Gap Patterns

Gaps are a sign of strong reaction in prices which may be a valid price move or a false move caused by an announcement that turned out to be incorrect. Gaps are caused when there is an excess of buying pressure or selling pressure.

For example, if there is something that creates a greater expectation for higher prices, then the share will start trading at a higher level than yesterday, leaving a gap. If a gap remains open after 3 days then it is a valid price move and prices should keep moving in that direction. If prices return and move back through the gap, then the price move may have been a false move and the probable trend will be in the opposite direction to the gap. The major problem with gaps is that it takes several days to see if they are valid or not.
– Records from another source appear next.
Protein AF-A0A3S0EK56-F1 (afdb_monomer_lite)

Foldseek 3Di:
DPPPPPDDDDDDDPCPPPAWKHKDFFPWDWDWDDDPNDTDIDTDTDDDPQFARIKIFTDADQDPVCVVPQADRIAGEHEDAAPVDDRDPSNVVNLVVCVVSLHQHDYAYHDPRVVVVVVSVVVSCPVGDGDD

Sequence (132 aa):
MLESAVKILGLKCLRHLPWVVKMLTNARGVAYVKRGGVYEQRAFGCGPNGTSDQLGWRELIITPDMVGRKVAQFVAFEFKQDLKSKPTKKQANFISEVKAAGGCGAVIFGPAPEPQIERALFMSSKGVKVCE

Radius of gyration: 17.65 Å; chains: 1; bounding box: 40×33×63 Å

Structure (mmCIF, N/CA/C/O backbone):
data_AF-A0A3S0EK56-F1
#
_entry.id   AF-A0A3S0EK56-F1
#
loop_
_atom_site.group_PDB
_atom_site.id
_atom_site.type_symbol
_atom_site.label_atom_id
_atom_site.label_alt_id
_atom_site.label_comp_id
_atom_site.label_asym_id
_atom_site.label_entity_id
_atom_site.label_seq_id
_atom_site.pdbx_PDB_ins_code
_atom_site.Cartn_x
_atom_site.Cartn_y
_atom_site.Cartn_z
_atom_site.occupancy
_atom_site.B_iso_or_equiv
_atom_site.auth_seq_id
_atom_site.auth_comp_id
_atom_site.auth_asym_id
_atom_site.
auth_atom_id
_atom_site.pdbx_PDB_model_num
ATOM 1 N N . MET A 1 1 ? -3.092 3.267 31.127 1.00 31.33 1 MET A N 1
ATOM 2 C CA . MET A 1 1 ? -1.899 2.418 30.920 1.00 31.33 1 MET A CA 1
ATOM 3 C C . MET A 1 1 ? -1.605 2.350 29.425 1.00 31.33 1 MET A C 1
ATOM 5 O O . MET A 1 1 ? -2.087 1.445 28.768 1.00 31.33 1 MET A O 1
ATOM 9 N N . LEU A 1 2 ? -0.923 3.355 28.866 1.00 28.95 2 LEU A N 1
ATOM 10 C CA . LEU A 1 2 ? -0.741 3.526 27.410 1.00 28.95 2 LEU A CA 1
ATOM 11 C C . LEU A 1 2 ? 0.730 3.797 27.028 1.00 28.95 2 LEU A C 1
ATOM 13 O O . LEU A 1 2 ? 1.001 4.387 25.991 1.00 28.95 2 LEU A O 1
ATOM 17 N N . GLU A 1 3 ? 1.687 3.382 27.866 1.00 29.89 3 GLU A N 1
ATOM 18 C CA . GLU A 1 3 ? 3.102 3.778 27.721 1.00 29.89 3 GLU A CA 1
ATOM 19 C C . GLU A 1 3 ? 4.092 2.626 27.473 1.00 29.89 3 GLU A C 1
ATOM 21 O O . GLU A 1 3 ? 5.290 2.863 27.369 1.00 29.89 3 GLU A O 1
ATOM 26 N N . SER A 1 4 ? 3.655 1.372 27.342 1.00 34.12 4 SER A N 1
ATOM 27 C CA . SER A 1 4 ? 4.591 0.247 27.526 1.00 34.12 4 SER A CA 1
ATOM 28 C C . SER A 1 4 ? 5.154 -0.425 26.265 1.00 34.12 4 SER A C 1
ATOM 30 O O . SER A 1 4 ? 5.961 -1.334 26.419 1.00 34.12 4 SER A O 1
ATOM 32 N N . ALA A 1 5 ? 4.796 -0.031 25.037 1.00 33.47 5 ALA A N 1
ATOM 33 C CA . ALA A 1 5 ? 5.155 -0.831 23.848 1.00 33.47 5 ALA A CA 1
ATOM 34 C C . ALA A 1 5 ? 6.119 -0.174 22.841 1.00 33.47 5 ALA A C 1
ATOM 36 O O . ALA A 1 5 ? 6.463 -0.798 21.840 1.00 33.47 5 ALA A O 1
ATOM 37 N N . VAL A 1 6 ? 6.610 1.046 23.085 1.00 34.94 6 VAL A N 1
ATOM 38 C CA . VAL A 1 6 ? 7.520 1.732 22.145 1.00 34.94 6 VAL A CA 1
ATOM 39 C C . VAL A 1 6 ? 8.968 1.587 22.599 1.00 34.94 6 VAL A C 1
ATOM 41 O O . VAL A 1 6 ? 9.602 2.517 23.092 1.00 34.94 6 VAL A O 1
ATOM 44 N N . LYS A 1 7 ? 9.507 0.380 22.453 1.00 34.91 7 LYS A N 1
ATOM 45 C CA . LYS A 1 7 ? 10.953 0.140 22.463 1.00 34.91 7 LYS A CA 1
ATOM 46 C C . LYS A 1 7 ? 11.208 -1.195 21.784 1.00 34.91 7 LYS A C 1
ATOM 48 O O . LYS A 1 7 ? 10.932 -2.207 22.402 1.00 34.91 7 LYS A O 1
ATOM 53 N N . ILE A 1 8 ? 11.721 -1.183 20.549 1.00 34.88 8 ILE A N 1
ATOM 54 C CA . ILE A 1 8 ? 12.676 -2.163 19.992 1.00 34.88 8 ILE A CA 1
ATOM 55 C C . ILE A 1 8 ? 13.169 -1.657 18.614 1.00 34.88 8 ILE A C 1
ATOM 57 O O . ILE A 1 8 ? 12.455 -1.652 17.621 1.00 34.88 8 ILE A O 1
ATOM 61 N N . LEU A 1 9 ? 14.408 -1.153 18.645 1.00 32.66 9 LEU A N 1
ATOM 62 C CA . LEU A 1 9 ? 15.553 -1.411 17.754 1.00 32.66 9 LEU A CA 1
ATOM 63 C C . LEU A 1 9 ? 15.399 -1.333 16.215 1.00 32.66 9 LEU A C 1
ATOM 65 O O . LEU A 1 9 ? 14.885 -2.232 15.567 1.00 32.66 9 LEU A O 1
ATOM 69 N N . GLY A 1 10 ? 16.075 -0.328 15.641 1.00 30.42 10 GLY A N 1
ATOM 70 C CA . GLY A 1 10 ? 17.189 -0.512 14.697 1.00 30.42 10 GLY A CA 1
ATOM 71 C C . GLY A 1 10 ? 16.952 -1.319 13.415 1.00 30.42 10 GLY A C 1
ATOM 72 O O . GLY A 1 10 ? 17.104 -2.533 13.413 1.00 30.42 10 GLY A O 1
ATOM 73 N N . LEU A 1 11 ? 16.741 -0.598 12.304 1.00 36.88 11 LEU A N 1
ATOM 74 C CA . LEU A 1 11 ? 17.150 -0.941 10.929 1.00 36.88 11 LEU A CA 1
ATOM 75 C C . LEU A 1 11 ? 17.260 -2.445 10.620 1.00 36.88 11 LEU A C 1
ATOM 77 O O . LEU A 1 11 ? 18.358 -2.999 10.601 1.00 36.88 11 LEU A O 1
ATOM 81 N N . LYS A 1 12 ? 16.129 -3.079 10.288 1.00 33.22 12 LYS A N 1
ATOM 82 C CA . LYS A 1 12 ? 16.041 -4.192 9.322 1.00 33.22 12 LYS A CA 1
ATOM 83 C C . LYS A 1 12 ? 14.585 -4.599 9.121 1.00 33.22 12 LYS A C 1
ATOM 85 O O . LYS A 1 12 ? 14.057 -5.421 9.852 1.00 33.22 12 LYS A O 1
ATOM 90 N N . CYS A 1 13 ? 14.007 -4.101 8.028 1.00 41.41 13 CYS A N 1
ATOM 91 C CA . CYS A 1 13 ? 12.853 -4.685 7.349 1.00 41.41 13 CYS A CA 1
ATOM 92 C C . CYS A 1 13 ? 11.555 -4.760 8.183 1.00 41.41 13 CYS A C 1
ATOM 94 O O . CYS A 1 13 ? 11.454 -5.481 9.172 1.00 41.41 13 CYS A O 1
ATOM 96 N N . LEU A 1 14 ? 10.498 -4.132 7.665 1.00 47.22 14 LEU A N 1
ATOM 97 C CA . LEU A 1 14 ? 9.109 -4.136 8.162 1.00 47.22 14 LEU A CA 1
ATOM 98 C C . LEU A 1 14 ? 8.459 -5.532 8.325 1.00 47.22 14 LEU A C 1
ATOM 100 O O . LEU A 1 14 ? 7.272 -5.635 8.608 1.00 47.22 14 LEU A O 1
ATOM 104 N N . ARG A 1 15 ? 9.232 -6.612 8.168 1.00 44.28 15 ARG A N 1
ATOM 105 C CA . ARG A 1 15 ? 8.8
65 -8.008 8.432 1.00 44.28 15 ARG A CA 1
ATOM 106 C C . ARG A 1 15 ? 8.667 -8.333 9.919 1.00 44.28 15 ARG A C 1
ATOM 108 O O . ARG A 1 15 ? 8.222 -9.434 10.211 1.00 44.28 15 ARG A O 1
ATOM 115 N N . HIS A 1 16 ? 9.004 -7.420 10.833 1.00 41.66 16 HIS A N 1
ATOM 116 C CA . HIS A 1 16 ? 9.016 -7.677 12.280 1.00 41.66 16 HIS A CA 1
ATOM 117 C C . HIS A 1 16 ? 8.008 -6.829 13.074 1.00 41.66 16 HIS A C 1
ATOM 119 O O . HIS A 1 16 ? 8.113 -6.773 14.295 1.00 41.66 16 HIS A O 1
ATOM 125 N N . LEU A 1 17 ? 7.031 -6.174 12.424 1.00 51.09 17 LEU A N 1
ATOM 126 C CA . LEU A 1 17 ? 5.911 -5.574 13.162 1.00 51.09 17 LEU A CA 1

Gaps can be very useful when used in combination with the overall chart pattern and other technical indicators. Gaps can be formed in up and down markets.

Island Reversal
This is one of the strongest reversal patterns. The island can be one bar or a few days. It represents a dramatic change of sentiment and leaves one side trapped. It's these people exiting their positions that forces prices in the opposite direction.
Chart: The high and low of the island bar must be outside the range of the preceding and following bars. The last day should reverse at least two closes and close below that day's mid range.

Reversal Gap
This is a high probability reversal pattern where an up trend is reversed by a gap.
Chart: The high of the last day is below the previous day's action. The close should be below the last two closes and close below that bar's mid range.

Pattern Gap
This is a lower probability reversal signal where the selling pressure is not as great as the previous patterns.
Chart: The high is below the close of the previous day. The close is below the mid range and should be below the last two closes.

Exhaustion Gap
This is the hardest to pick as it is a continuation gap at the end of a strong trend that is over done and indicates a probable trend reversal. When the prices pass back through in the opposite direction, the trend has reversed.
Chart: Prices have been in a strong up trend and there is a final display of buying pressure that is the last buyers getting in and now there are no more buyers left. Traders start taking profits by selling which starts a down trend.
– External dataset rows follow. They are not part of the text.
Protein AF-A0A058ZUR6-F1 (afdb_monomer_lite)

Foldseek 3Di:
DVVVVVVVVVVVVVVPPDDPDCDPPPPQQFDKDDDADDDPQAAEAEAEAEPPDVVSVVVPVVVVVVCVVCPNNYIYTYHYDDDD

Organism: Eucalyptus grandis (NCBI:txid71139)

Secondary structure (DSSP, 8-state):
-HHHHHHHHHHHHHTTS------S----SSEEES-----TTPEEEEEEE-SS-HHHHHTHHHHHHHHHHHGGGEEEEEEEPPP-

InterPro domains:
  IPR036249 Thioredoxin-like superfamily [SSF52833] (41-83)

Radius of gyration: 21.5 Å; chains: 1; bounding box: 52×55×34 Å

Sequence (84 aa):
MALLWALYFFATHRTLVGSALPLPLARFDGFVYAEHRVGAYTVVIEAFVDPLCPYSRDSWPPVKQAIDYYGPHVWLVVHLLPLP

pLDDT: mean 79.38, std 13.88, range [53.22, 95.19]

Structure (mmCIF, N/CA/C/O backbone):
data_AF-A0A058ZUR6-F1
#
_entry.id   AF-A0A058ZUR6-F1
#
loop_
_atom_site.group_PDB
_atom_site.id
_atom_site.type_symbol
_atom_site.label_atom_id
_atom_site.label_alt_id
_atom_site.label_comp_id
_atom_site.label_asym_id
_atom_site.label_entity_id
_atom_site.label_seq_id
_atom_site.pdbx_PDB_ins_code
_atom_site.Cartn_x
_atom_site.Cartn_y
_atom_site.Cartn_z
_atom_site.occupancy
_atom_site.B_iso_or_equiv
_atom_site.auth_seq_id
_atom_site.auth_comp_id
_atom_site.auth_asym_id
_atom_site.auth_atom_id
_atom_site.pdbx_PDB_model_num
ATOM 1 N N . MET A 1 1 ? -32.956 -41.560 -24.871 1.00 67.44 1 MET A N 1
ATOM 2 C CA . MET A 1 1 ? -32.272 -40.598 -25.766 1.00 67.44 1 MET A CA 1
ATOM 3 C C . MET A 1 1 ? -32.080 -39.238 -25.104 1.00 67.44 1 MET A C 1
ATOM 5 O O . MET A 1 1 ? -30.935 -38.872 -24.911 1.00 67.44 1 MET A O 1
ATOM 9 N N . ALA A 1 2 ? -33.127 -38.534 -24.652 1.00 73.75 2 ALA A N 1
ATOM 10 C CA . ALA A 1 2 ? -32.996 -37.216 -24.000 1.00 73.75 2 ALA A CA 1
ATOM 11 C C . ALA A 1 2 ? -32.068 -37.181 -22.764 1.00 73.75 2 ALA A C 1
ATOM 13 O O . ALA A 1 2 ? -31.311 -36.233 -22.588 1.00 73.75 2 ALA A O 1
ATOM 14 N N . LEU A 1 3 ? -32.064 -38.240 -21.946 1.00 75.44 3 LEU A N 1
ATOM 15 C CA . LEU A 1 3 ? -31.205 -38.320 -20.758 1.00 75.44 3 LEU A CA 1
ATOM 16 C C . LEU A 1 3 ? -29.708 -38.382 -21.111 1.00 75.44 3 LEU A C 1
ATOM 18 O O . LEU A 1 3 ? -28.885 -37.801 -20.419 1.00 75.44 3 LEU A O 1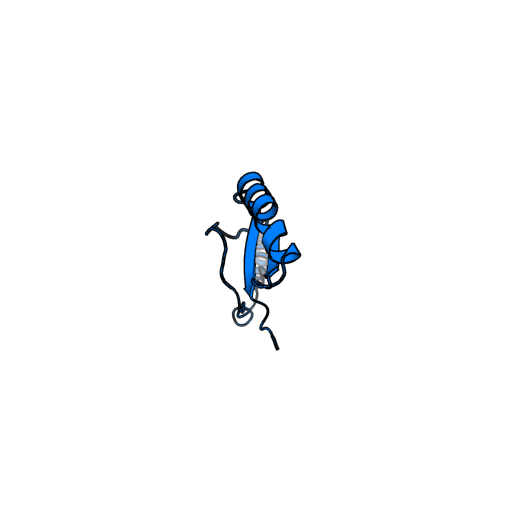
ATOM 22 N N . LEU A 1 4 ? -29.363 -39.046 -22.217 1.00 74.75 4 LEU A N 1
ATOM 23 C CA . LEU A 1 4 ? -27.982 -39.148 -22.698 1.00 74.75 4 LEU A CA 1
ATOM 24 C C . LEU A 1 4 ? -27.488 -37.800 -23.233 1.00 74.75 4 LEU A C 1
ATOM 26 O O . LEU A 1 4 ? -26.352 -37.423 -22.971 1.00 74.75 4 LEU A O 1
ATOM 30 N N . TRP A 1 5 ? -28.363 -37.042 -23.901 1.00 73.44 5 TRP A N 1
ATOM 31 C CA . TRP A 1 5 ? -28.075 -35.673 -24.333 1.00 73.44 5 TRP A CA 1
ATOM 32 C C . TRP A 1 5 ? -27.918 -34.712 -23.154 1.00 73.44 5 TRP A C 1
ATOM 34 O O . TRP A 1 5 ? -26.999 -33.901 -23.158 1.00 73.44 5 TRP A O 1
ATOM 44 N N . ALA A 1 6 ? -28.757 -34.835 -22.123 1.00 78.62 6 ALA A N 1
ATOM 45 C CA . ALA A 1 6 ? -28.631 -34.031 -20.911 1.00 78.62 6 ALA A CA 1
ATOM 46 C C . ALA A 1 6 ? -27.313 -34.326 -20.178 1.00 78.62 6 ALA A C 1
ATOM 48 O O . ALA A 1 6 ? -26.590 -33.403 -19.816 1.00 78.62 6 ALA A O 1
ATOM 49 N N . LEU A 1 7 ? -26.961 -35.604 -20.010 1.00 76.00 7 LEU A N 1
ATOM 50 C CA . LEU A 1 7 ? -25.701 -36.002 -19.378 1.00 76.00 7 LEU A CA 1
ATOM 51 C C . LEU A 1 7 ? -24.482 -35.559 -20.195 1.00 76.00 7 LEU A C 1
ATOM 53 O O . LEU A 1 7 ? -23.519 -35.071 -19.611 1.00 76.00 7 LEU A O 1
ATOM 57 N N . TYR A 1 8 ? -24.542 -35.661 -21.526 1.00 74.94 8 TYR A N 1
ATOM 58 C CA . TYR A 1 8 ? -23.507 -35.136 -22.418 1.00 74.94 8 TYR A CA 1
ATOM 59 C C . TYR A 1 8 ? -23.355 -33.618 -22.264 1.00 74.94 8 TYR A C 1
ATOM 61 O O . TYR A 1 8 ? -22.252 -33.142 -22.023 1.00 74.94 8 TYR A O 1
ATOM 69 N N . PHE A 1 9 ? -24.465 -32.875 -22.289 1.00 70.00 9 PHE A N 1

The Runaway or Breakaway Gap
This is where the prices jump without trading in the direction of the trend and indicates that the trend will continue if it is not filled. They often signal a move out of congestion or an announcement early in the trend.
Chart: Prices move out of a consolidation area with excess buying pressure. Be careful with these gaps as they may be genuine buying pressure or a false break caused by stops being hit.

Continuation Gap
This pattern indicates the continuation of a trend and appears during a strong trend. It is a high probability trading signal as it is usually an indication of continued strong buying.
Chart: Prices are already in an uptrend and the buying pressure increases leaving a gap.